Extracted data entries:
-- Opening Marker --
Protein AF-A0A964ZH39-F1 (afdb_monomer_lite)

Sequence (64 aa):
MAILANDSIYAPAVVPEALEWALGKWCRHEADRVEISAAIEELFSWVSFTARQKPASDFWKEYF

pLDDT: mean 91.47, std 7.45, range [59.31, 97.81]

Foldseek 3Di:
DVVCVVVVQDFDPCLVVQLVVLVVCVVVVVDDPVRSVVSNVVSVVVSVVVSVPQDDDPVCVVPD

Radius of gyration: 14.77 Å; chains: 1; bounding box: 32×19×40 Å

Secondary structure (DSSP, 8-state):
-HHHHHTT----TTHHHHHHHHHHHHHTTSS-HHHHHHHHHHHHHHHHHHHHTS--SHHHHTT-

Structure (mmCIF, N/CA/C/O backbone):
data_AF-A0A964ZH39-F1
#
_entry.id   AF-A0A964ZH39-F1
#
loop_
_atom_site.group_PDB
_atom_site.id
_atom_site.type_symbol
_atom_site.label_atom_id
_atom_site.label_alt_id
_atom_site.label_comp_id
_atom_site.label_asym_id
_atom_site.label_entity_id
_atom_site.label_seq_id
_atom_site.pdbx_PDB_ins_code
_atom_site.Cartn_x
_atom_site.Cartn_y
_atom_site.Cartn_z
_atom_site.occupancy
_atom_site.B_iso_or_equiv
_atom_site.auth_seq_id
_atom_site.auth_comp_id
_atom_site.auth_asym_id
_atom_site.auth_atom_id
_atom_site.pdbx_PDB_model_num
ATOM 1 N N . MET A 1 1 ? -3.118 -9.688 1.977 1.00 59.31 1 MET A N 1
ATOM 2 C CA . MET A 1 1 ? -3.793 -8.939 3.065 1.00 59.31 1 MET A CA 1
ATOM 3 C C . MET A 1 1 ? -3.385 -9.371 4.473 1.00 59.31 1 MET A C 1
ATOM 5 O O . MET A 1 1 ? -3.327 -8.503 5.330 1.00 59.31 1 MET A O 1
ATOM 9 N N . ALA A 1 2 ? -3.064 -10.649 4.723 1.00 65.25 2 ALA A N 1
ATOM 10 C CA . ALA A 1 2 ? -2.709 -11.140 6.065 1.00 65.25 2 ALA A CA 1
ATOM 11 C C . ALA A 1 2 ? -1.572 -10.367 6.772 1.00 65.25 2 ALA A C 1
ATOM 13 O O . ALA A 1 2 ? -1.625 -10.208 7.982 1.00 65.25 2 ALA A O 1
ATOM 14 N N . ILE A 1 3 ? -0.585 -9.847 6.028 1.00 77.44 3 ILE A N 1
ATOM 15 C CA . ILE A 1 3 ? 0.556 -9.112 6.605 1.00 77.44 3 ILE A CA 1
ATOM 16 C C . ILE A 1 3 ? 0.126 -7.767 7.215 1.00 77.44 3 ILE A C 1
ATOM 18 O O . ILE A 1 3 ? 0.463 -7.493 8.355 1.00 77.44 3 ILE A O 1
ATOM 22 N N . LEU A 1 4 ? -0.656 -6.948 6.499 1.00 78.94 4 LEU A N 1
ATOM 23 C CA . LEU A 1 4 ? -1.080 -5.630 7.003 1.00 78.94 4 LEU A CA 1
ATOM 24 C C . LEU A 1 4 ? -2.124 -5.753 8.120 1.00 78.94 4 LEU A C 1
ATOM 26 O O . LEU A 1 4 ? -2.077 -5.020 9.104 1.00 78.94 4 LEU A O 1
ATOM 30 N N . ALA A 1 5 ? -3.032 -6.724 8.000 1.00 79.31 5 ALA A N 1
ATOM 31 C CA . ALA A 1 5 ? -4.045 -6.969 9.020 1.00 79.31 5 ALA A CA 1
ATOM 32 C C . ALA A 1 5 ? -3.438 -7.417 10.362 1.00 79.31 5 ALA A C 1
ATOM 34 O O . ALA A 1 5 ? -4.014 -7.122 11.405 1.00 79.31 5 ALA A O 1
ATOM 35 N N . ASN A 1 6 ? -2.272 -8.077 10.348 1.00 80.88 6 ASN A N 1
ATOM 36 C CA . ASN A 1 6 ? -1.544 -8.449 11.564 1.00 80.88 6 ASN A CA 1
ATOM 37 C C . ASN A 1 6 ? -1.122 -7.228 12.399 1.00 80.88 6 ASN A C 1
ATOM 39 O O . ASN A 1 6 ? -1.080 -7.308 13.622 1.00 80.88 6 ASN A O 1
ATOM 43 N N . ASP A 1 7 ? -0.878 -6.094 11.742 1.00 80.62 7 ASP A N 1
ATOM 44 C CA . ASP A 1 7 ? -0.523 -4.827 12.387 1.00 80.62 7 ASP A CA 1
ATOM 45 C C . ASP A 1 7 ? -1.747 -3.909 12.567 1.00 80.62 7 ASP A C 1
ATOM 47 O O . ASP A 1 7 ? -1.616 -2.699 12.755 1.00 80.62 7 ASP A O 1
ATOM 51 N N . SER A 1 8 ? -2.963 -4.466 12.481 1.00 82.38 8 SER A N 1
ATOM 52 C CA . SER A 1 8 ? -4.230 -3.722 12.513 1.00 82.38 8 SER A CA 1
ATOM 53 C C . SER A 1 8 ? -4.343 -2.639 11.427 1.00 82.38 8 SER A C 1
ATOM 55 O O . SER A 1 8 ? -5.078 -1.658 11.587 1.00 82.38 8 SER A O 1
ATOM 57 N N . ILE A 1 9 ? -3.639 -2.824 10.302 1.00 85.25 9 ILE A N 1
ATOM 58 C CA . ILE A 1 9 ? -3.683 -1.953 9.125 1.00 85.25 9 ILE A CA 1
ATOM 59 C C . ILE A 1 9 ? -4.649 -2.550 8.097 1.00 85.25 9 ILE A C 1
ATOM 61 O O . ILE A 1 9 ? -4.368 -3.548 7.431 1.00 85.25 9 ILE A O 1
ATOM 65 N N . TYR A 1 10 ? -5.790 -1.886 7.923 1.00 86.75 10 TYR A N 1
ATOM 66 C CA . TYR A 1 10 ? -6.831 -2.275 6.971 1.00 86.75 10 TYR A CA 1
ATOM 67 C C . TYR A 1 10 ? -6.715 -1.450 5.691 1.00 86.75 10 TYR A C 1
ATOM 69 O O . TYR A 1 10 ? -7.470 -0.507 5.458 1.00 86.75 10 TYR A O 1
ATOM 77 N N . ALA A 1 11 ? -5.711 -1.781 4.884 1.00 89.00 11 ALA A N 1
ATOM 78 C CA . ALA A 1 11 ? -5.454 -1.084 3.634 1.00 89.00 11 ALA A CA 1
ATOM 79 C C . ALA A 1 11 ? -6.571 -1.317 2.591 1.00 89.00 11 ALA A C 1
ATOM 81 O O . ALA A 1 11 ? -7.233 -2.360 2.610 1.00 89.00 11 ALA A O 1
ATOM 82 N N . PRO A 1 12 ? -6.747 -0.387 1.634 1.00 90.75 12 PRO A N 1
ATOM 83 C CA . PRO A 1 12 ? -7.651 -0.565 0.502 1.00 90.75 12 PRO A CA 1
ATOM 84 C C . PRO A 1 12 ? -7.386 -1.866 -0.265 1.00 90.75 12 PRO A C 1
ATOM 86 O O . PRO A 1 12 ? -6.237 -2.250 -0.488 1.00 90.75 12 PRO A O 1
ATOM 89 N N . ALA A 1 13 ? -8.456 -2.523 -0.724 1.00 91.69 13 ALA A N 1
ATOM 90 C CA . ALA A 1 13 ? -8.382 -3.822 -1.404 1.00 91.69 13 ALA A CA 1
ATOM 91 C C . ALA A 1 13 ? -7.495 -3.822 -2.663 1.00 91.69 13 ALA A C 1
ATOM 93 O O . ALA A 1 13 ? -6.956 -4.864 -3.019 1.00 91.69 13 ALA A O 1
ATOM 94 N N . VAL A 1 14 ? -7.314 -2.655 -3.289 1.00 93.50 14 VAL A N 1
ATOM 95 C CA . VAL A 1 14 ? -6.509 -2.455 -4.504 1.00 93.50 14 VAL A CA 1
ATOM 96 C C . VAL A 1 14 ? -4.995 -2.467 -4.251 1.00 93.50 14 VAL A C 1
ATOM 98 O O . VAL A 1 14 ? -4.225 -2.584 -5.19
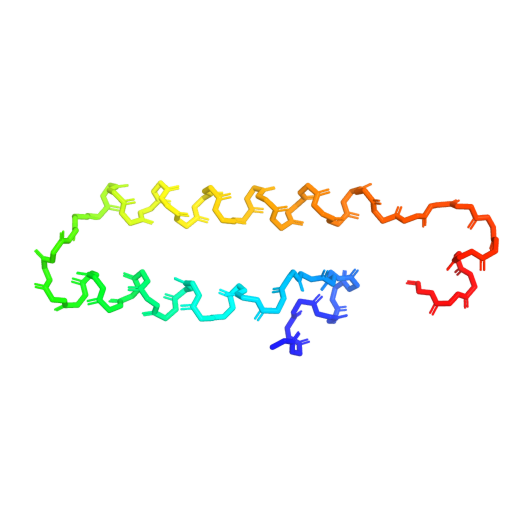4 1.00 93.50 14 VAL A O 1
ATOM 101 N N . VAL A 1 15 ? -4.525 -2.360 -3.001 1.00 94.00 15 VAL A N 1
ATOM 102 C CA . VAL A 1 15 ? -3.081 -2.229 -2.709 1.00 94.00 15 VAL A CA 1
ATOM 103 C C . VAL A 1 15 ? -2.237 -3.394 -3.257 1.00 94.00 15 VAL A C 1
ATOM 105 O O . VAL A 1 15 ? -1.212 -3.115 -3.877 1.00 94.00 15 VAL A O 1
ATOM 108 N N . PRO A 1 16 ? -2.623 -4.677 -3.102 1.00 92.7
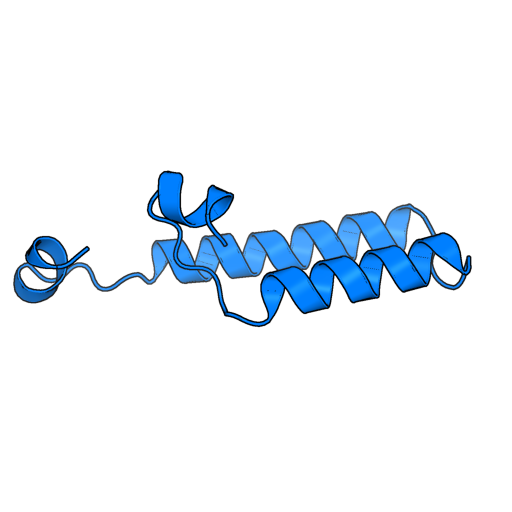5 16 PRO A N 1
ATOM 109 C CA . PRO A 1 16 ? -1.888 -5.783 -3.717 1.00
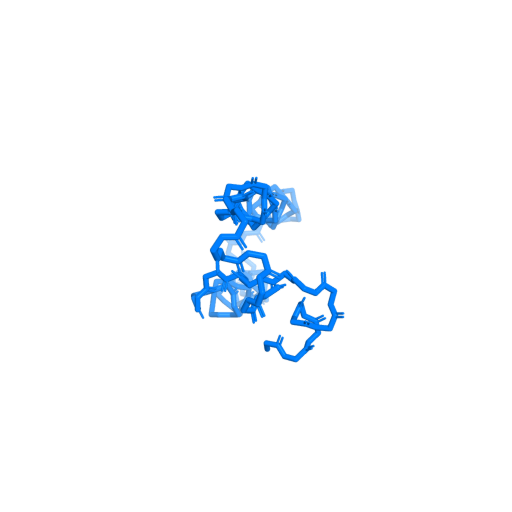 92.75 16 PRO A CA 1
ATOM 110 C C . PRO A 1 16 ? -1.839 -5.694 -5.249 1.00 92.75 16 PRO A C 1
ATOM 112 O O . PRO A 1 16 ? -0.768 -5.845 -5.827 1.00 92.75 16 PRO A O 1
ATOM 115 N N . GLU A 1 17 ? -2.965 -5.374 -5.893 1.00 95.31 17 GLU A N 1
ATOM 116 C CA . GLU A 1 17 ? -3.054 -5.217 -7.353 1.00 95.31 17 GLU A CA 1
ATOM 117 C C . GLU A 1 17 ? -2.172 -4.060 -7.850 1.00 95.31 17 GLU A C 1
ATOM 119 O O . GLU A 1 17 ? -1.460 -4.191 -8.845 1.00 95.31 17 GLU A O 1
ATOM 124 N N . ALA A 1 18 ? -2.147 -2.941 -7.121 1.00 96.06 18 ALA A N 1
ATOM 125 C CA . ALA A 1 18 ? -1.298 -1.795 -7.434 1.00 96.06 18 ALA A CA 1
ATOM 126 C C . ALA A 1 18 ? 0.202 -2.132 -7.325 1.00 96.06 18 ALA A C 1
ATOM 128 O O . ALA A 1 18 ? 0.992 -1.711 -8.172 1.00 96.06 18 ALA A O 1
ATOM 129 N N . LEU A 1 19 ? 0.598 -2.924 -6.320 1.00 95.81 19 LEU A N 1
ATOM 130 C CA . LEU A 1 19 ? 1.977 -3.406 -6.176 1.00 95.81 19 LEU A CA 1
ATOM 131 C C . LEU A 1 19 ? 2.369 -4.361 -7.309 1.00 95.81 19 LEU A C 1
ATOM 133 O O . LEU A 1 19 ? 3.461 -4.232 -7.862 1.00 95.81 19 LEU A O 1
-- Closing Marker --
Activity:
Nothing except the lines from the one containing "ATOM 82 N N" through the one containing "ATOM 101 N N" should appear in the answer, exactly as above and without pictures.

Result of this exercise:
ATOM 82 N N . PRO A 1 12 ? -6.747 -0.387 1.634 1.00 90.75 12 PRO A N 1
ATOM 83 C CA . PRO A 1 12 ? -7.651 -0.565 0.502 1.00 90.75 12 PRO A CA 1
ATOM 84 C C . PRO A 1 12 ? -7.386 -1.866 -0.265 1.00 90.75 12 PRO A C 1
ATOM 86 O O . PRO A 1 12 ? -6.237 -2.250 -0.488 1.00 90.75 12 PRO A O 1
ATOM 89 N N . ALA A 1 13 ? -8.456 -2.523 -0.724 1.00 91.69 13 ALA A N 1
ATOM 90 C CA . ALA A 1 13 ? -8.382 -3.822 -1.404 1.00 91.69 13 ALA A CA 1
ATOM 91 C C . ALA A 1 13 ? -7.495 -3.822 -2.663 1.00 91.69 13 ALA A C 1
ATOM 93 O O . ALA A 1 13 ? -6.956 -4.864 -3.019 1.00 91.69 13 ALA A O 1
ATOM 94 N N . VAL A 1 14 ? -7.314 -2.655 -3.289 1.00 93.50 14 VAL A N 1
ATOM 95 C CA . VAL A 1 14 ? -6.509 -2.455 -4.504 1.00 93.50 14 VAL A CA 1
ATOM 96 C C . VAL A 1 14 ? -4.995 -2.467 -4.251 1.00 93.50 14 VAL A C 1
ATOM 98 O O . VAL A 1 14 ? -4.225 -2.584 -5.19
4 1.00 93.50 14 VAL A O 1
ATOM 101 N N . VAL A 1 15 ? -4.525 -2.360 -3.001 1.00 94.00 15 VAL A N 1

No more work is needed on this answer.